# Just getting started with DMX



## Redneck Jedi (Sep 2, 2014)

Howdy y'all.
I recently joined a band that has a decent collection of analog par cans and a couple non-dmx led fixtures, and since I have some experience programming lighting for a local church using MyDMX, I get to take on the responsibility of creating a program for lights that will synch with our music. (which will later be swapped for a click track that only the drummer (me) will be able to hear.

MyDmx is greatly lacking in this aspect, so I'm going to be using Chauvet Show Xpress as the timeline function is much more convenient than stopwatch/duration programming. At this point, due to the skepticism around the effectiveness of automated programming, I'm on a pretty tight budget- I've been told to keep it as low as possible and aim at around $500. Luckily, the software is free to download- and with 24 light fixtures, I'll need 3x 4 channell DMX dimmer packs (with 2 Edison plugs per channel). Elation DP-415s run about $140 each, which doesn't leave me a ton of money for a usb/dmx converter. As I already have the click track running on a laptop anyway, I'm leaning toward Chauvet's Xpress 100 as the converter, which puts me only slightly over target budget, but at the cheapest I can possibly get away with (assuming I have to buy everything new, I'll definitely be searching for used dimmers and even maybe the 100 dongle if I can find it).
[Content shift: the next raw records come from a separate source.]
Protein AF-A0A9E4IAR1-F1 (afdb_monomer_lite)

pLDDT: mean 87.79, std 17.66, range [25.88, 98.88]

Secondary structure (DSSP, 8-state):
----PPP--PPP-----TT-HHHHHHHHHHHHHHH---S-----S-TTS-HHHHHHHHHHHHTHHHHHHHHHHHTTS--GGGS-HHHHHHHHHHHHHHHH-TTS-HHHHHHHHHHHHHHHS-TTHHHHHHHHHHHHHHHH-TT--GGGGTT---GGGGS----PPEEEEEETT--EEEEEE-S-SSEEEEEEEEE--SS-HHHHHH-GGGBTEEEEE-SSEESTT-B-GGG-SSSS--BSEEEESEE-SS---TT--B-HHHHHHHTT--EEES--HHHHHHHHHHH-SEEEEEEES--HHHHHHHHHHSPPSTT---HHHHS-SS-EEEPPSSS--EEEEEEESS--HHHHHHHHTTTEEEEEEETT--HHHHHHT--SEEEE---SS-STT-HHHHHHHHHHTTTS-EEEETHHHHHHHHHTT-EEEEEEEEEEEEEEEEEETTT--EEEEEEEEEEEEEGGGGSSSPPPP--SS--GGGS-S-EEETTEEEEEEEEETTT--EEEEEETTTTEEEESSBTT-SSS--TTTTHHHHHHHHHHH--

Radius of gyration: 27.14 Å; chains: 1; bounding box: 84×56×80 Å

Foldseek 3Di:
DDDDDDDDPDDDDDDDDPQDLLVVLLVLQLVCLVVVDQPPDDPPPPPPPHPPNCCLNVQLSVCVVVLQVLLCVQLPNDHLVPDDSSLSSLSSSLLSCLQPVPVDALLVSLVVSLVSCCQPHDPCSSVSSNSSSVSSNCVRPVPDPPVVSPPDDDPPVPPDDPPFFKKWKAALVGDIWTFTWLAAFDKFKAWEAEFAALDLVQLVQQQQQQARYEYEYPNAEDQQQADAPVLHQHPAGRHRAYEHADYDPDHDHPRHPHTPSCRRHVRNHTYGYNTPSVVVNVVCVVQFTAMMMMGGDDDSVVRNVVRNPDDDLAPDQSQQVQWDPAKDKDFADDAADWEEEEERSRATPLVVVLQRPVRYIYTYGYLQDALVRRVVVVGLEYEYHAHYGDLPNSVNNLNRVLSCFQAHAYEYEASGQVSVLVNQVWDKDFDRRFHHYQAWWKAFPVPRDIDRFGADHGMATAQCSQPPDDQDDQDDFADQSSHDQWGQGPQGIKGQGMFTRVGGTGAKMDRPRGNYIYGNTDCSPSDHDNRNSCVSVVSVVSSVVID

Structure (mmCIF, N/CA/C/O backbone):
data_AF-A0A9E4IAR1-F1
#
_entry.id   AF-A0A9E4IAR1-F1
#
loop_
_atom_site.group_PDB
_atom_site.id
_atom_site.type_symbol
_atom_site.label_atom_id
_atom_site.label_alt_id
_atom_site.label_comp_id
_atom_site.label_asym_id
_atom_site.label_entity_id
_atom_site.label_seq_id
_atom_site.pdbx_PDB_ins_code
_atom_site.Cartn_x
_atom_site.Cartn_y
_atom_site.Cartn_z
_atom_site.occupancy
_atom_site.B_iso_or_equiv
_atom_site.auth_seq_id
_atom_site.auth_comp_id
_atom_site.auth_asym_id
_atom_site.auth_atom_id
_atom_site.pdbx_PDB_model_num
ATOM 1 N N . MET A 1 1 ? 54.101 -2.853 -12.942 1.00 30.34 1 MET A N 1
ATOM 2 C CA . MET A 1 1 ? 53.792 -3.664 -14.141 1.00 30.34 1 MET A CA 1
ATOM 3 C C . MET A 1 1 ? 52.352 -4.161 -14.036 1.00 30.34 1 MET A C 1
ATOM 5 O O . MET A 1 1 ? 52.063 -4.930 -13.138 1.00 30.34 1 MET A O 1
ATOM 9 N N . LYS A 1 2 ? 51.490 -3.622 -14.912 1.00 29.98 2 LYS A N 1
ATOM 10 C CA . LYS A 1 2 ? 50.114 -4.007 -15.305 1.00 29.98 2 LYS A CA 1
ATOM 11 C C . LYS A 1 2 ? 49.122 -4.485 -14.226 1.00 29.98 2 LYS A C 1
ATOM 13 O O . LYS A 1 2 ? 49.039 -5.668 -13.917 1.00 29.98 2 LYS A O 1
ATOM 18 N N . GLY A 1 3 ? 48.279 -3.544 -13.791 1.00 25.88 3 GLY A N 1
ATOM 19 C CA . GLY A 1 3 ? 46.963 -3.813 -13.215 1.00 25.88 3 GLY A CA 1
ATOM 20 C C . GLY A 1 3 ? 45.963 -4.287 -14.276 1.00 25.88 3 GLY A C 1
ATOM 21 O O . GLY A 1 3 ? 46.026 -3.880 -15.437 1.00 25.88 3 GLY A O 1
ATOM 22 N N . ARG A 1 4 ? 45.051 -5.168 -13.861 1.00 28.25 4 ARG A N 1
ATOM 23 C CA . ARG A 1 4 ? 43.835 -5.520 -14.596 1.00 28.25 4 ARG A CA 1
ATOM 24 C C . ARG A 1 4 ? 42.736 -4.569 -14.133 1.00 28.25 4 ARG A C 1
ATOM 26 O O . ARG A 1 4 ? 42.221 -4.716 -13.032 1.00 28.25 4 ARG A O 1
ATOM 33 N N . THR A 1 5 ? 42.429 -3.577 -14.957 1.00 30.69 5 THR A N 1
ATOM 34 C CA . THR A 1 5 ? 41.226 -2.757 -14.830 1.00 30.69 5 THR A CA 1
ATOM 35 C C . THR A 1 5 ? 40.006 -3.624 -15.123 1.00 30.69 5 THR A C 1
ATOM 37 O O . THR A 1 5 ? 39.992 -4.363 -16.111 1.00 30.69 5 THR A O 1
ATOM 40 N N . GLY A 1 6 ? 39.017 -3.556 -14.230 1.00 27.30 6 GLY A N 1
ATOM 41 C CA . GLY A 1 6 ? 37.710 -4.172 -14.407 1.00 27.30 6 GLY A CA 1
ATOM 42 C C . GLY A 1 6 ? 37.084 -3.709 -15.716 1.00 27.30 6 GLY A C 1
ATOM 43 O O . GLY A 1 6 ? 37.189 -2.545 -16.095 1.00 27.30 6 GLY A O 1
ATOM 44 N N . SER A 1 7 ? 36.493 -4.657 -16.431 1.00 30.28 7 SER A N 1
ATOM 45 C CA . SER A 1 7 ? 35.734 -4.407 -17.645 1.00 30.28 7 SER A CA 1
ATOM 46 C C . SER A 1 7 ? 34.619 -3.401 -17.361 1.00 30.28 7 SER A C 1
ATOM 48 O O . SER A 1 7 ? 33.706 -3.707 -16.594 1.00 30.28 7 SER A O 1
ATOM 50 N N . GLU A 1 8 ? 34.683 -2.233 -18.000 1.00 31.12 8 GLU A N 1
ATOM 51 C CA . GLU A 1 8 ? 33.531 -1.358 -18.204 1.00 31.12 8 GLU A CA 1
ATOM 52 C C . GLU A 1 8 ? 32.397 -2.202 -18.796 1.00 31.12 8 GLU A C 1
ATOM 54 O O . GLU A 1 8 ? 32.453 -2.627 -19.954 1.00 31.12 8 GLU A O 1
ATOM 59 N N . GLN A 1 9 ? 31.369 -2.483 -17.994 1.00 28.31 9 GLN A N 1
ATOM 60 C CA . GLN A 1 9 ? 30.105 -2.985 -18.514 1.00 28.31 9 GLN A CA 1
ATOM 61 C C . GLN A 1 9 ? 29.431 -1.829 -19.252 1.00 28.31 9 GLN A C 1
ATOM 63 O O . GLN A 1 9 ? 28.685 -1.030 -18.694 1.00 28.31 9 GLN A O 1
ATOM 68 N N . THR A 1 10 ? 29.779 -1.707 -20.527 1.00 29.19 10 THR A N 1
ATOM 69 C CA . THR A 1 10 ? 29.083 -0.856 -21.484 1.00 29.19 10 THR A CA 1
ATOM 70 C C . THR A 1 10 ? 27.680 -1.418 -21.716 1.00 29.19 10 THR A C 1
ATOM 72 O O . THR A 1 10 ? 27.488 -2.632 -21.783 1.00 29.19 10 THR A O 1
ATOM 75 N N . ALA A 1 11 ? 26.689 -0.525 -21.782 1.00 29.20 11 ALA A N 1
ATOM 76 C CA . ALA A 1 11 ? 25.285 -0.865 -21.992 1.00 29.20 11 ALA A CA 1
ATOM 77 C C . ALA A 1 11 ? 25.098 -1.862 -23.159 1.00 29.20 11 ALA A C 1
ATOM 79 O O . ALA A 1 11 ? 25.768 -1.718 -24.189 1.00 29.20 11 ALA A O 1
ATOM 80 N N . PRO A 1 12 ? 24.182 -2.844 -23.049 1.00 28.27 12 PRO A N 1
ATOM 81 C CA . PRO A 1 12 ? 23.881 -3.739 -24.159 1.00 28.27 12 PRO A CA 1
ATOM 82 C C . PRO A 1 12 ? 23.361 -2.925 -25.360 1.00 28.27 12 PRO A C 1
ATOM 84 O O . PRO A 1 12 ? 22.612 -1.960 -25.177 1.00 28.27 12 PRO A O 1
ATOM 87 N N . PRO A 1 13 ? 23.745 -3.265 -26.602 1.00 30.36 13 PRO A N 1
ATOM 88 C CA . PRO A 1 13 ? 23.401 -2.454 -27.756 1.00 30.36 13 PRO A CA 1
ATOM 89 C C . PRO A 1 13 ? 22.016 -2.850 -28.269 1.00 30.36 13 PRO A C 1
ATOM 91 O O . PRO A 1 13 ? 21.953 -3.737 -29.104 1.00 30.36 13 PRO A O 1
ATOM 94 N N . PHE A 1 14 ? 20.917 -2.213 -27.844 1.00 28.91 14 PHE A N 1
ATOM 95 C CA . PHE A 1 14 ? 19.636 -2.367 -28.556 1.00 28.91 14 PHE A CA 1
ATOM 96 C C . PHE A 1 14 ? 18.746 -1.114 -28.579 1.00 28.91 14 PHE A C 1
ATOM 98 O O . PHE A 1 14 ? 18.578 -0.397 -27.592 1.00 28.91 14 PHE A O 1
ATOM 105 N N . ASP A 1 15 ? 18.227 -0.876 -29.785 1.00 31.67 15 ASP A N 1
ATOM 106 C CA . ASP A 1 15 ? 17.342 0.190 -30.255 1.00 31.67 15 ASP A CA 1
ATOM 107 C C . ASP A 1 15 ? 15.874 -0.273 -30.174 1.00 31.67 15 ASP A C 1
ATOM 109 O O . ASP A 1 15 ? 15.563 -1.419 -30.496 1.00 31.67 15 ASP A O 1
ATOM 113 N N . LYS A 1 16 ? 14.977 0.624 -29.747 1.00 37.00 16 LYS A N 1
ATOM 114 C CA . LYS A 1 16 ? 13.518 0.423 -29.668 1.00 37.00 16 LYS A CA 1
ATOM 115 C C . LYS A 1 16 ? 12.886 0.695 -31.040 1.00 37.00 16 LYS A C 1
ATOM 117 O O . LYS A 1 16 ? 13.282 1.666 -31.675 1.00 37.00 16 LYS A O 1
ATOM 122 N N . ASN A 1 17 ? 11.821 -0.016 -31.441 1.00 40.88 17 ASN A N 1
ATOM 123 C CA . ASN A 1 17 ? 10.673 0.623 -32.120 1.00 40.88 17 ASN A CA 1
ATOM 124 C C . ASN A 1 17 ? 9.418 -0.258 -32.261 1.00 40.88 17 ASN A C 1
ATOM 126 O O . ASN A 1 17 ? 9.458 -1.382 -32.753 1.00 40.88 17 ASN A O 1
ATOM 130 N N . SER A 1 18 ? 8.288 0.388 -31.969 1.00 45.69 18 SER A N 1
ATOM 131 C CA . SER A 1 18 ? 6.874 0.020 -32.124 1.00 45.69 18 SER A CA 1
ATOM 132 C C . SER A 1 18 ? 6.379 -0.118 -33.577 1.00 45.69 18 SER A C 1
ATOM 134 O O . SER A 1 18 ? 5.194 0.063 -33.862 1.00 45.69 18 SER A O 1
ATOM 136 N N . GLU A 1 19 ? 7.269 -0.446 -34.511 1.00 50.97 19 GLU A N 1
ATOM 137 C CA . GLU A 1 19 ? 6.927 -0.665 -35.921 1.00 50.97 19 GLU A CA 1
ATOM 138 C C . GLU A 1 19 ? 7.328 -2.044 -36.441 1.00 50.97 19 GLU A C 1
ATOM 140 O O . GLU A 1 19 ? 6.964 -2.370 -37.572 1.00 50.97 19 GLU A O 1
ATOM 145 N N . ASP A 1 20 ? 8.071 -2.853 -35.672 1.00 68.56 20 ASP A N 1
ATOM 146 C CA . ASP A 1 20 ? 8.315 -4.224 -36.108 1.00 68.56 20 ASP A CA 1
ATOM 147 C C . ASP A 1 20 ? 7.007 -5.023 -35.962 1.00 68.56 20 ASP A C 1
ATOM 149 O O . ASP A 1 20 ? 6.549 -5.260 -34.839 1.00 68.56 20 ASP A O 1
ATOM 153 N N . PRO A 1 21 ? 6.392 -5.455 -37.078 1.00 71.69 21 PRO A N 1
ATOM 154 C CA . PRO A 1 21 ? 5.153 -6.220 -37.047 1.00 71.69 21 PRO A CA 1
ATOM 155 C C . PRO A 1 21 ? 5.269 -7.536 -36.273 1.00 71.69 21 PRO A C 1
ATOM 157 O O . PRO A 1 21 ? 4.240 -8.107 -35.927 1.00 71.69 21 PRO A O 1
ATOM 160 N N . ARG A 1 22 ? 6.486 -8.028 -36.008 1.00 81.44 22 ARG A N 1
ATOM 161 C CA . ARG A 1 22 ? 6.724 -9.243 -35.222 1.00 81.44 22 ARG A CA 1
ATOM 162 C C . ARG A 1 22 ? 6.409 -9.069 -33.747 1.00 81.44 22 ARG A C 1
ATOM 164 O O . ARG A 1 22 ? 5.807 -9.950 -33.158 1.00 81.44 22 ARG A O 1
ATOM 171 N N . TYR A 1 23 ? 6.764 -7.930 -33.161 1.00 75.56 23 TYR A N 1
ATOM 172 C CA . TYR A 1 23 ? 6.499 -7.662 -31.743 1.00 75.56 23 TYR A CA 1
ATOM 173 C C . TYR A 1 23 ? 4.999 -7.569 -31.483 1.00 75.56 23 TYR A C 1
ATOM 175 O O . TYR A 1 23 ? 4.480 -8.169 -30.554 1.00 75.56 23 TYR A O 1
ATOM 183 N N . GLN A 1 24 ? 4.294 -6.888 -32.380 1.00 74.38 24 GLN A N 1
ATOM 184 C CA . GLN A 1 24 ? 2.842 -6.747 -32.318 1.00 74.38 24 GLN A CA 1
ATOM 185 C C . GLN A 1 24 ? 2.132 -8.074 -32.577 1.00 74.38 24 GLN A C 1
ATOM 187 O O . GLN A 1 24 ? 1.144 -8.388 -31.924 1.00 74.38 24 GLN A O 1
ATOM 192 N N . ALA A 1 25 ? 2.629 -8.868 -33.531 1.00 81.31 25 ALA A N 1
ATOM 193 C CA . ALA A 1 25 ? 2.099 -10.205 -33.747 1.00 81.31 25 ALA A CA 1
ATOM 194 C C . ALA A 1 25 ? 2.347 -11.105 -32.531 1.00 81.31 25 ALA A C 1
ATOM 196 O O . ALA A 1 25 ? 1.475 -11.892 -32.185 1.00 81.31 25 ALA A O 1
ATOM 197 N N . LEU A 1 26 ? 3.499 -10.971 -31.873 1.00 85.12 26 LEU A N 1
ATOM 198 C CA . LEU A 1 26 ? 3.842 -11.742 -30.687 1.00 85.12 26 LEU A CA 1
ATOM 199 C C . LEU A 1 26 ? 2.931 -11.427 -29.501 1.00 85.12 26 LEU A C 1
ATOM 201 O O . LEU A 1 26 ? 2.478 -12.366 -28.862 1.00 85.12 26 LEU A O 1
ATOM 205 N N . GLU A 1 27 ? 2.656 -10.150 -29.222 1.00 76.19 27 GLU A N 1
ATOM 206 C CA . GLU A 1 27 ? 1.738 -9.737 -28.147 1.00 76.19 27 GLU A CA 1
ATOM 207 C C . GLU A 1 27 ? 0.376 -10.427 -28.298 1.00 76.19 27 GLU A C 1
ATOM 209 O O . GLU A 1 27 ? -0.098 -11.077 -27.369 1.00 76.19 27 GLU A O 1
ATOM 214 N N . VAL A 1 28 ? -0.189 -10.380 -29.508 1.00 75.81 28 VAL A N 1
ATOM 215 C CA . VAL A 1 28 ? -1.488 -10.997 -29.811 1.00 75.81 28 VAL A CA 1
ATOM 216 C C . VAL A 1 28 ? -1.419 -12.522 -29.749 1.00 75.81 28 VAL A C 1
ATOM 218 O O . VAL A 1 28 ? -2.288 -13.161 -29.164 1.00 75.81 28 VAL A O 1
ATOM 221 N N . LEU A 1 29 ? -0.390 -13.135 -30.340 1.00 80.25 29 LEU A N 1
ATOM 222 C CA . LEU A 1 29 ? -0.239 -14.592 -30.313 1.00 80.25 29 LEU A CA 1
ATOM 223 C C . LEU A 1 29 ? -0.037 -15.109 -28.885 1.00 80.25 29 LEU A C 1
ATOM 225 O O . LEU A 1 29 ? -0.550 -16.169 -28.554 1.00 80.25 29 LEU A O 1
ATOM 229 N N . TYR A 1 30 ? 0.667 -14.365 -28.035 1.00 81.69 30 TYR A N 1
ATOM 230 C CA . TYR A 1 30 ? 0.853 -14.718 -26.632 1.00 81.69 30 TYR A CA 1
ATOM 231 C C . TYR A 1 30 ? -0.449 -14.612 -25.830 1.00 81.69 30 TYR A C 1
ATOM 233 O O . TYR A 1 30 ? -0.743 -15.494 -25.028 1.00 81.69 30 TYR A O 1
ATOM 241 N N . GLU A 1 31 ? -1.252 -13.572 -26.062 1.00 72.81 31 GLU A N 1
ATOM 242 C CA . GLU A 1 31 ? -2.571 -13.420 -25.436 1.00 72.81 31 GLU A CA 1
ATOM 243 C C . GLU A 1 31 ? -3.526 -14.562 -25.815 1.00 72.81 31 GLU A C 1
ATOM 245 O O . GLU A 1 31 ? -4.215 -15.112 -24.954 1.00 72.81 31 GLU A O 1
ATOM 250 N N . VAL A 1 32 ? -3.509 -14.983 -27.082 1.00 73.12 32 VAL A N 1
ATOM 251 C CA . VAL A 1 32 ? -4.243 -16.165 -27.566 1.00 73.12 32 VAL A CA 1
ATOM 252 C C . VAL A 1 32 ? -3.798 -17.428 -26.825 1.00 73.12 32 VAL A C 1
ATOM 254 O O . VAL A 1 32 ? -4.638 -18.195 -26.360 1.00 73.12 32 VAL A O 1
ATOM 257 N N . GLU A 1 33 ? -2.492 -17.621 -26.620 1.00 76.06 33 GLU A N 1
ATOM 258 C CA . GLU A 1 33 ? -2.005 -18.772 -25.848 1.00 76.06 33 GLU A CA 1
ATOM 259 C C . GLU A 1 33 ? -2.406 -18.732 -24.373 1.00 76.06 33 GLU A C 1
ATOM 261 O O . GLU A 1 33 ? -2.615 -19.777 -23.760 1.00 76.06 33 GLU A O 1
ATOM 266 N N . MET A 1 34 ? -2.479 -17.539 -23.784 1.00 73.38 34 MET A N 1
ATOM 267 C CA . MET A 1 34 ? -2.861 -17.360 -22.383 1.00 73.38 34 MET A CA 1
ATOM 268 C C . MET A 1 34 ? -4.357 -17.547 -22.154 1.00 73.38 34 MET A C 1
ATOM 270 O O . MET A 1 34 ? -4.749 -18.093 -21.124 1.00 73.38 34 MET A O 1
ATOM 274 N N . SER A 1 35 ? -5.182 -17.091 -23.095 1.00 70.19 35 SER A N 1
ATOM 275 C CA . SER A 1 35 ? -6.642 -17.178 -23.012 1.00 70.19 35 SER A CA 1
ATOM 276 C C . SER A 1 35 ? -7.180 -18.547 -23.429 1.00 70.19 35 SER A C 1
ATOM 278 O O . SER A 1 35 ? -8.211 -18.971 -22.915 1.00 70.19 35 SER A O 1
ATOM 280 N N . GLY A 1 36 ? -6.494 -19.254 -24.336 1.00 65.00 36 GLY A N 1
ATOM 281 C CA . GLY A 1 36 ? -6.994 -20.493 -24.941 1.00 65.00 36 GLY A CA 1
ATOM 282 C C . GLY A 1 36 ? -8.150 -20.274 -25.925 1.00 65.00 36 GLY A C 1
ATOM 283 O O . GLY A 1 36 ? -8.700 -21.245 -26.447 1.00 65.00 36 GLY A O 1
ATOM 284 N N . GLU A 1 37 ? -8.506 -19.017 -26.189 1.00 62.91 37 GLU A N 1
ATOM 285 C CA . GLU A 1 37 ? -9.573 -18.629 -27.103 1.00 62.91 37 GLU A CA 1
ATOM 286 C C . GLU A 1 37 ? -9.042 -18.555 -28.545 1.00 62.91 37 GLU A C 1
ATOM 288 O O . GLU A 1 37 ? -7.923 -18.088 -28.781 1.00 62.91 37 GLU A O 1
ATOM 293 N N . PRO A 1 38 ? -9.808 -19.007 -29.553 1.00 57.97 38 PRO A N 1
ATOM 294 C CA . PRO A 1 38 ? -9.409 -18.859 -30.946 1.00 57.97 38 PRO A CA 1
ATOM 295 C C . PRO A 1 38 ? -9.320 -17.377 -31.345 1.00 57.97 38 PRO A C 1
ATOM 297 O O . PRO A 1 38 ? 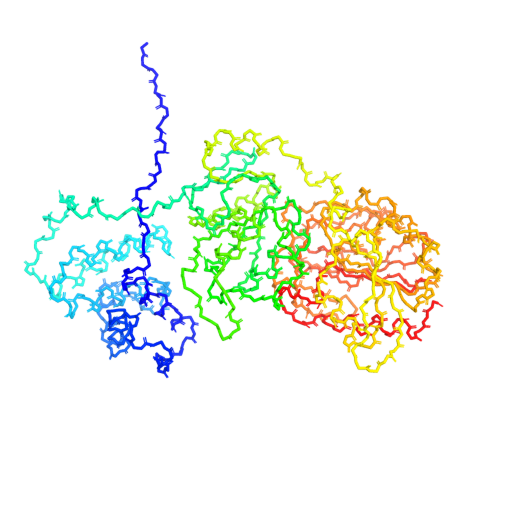-10.051 -16.532 -30.843 1.00 57.97 38 PRO A O 1
ATOM 300 N N . VAL A 1 39 ? -8.475 -17.070 -32.337 1.00 58.81 39 VAL A N 1
ATOM 301 C CA . VAL A 1 39 ? -8.187 -15.717 -32.888 1.00 58.81 39 VAL A CA 1
ATOM 302 C C . VAL A 1 39 ? -9.413 -15.037 -33.553 1.00 58.81 39 VAL A C 1
ATOM 304 O O . VAL A 1 39 ? -9.289 -14.060 -34.291 1.00 58.81 39 VAL A O 1
ATOM 307 N N . LEU A 1 40 ? -10.620 -15.553 -33.340 1.00 49.59 40 LEU A N 1
ATOM 308 C CA . LEU A 1 40 ? -11.842 -15.218 -34.064 1.00 49.59 40 LEU A CA 1
ATOM 309 C C . LEU A 1 40 ? -12.673 -14.138 -33.353 1.00 49.59 40 LEU A C 1
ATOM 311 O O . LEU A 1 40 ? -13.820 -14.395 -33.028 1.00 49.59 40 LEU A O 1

My biggest concern is how the software/controller will recognize each dimmer. The Xpress 100 can only run 10 fixtures (with 10 channels each)- and if each dimmer is recognized as a single fixture, I'm fine and even have 7 fixtures open for future expansion- I'm concerned because I was told that each dimmer channel will be recognized as a separate fixture, in which case, I'm looking at a bunch more money.

My plan at present (assuming that each dimmer is a fixture regardless of channels) is to put 16 lights and 2 dimmers at the front of the stage, and 8/1 at the rear, so I have the ability to control stage left and right front, with one channel on a single dimmer dedicated to 2 cans with no gel to be used as front center spots, and the center rear control for drum illumination and maybe one channel of 2 cans for fill lighting.

So- is each dimmer a fixture? Is there a cheaper converter than the Xpress 100 that will work with a software that can run audio tracks (and possibly video for the future) with a timeline instead of start/duration time programming?

Thanks in advance! I'm looking forward to getting deeper into this realm of performance.


----------



## Allan (Sep 2, 2014)

Redneck Jedi [great name BTW],

The Xpress-100 interface can control up to 10 fixtures or 100 DMX channels (whichever limitation comes first). You can load three, 4-channel dimmer packs into ShowXpress and the software will have 7 fixture remaining, OR you can load a single, 12-channel dimmer pack and the software will have 9 fixtures remaining!  Just a little trick to save some space. Also, you should know that the Xpress-100 is not compatible with Apple computers so make sure you are running on a PC. 

Let me know if you have any other questions!


----------



## Redneck Jedi (Sep 2, 2014)

Thanks! I can't claim the credit for the name- it's the name of the band I joined, but as my pursuits in the realm of lighting are directly related to the band, I thought it appropriate.

Ok... wait a sec... are you saying that I could buy a 12 channel dimmer and enter that, or that I could address each of the three 4ch dimmers to act as a single unit (ie set dimmer 1 to ch1-4, dimmer 2 to 5-9, and dimmer 3 to 10-12) and use a single fixture profile in the software to save 9 fixture spaces? ...and if I can just enter in a larger channel profile and fool the software into thinking there's just one fixture, what's the most channels in a single production dimmer that would have a software profile? I've got a friend that has a buttload of non-dmx led lights he has been trying to practically give away, but nobody wants non-dmx single color pars it seems.

I kind of need to have separate dimmers to avoid having extension cables running all over the place from a central 12 channel dimmer (although I looked up a 12 channel dimmer and haven't written it off as an option) 

I spent WAY too much money on my Mac to ever take it into a club. Too much chance of theft or worse- spilled beverages. I've got an older HP craptop that I can use as a dedicated light/click controller.

Thanks for the info! It's looking like we might be able to expand this even further than I had originally thought possible!


----------



## Allan (Sep 3, 2014)

Yes, you can make a single profile with 12-channels so you will have 9 fixtures remaining. See the pics below showing the difference. You can 'trick' the software into thinking there is only 1 fixture as long as you don't go above the 100-channel limitation. As another example, if you had 50 conventional pars, I could make you a 50-channel profile for a single dimmer pack and the software would think you only had 1 fixture connected. Therefore your balance is 9 fixtures and 50 DMX channels. I hope this makes sense!


----------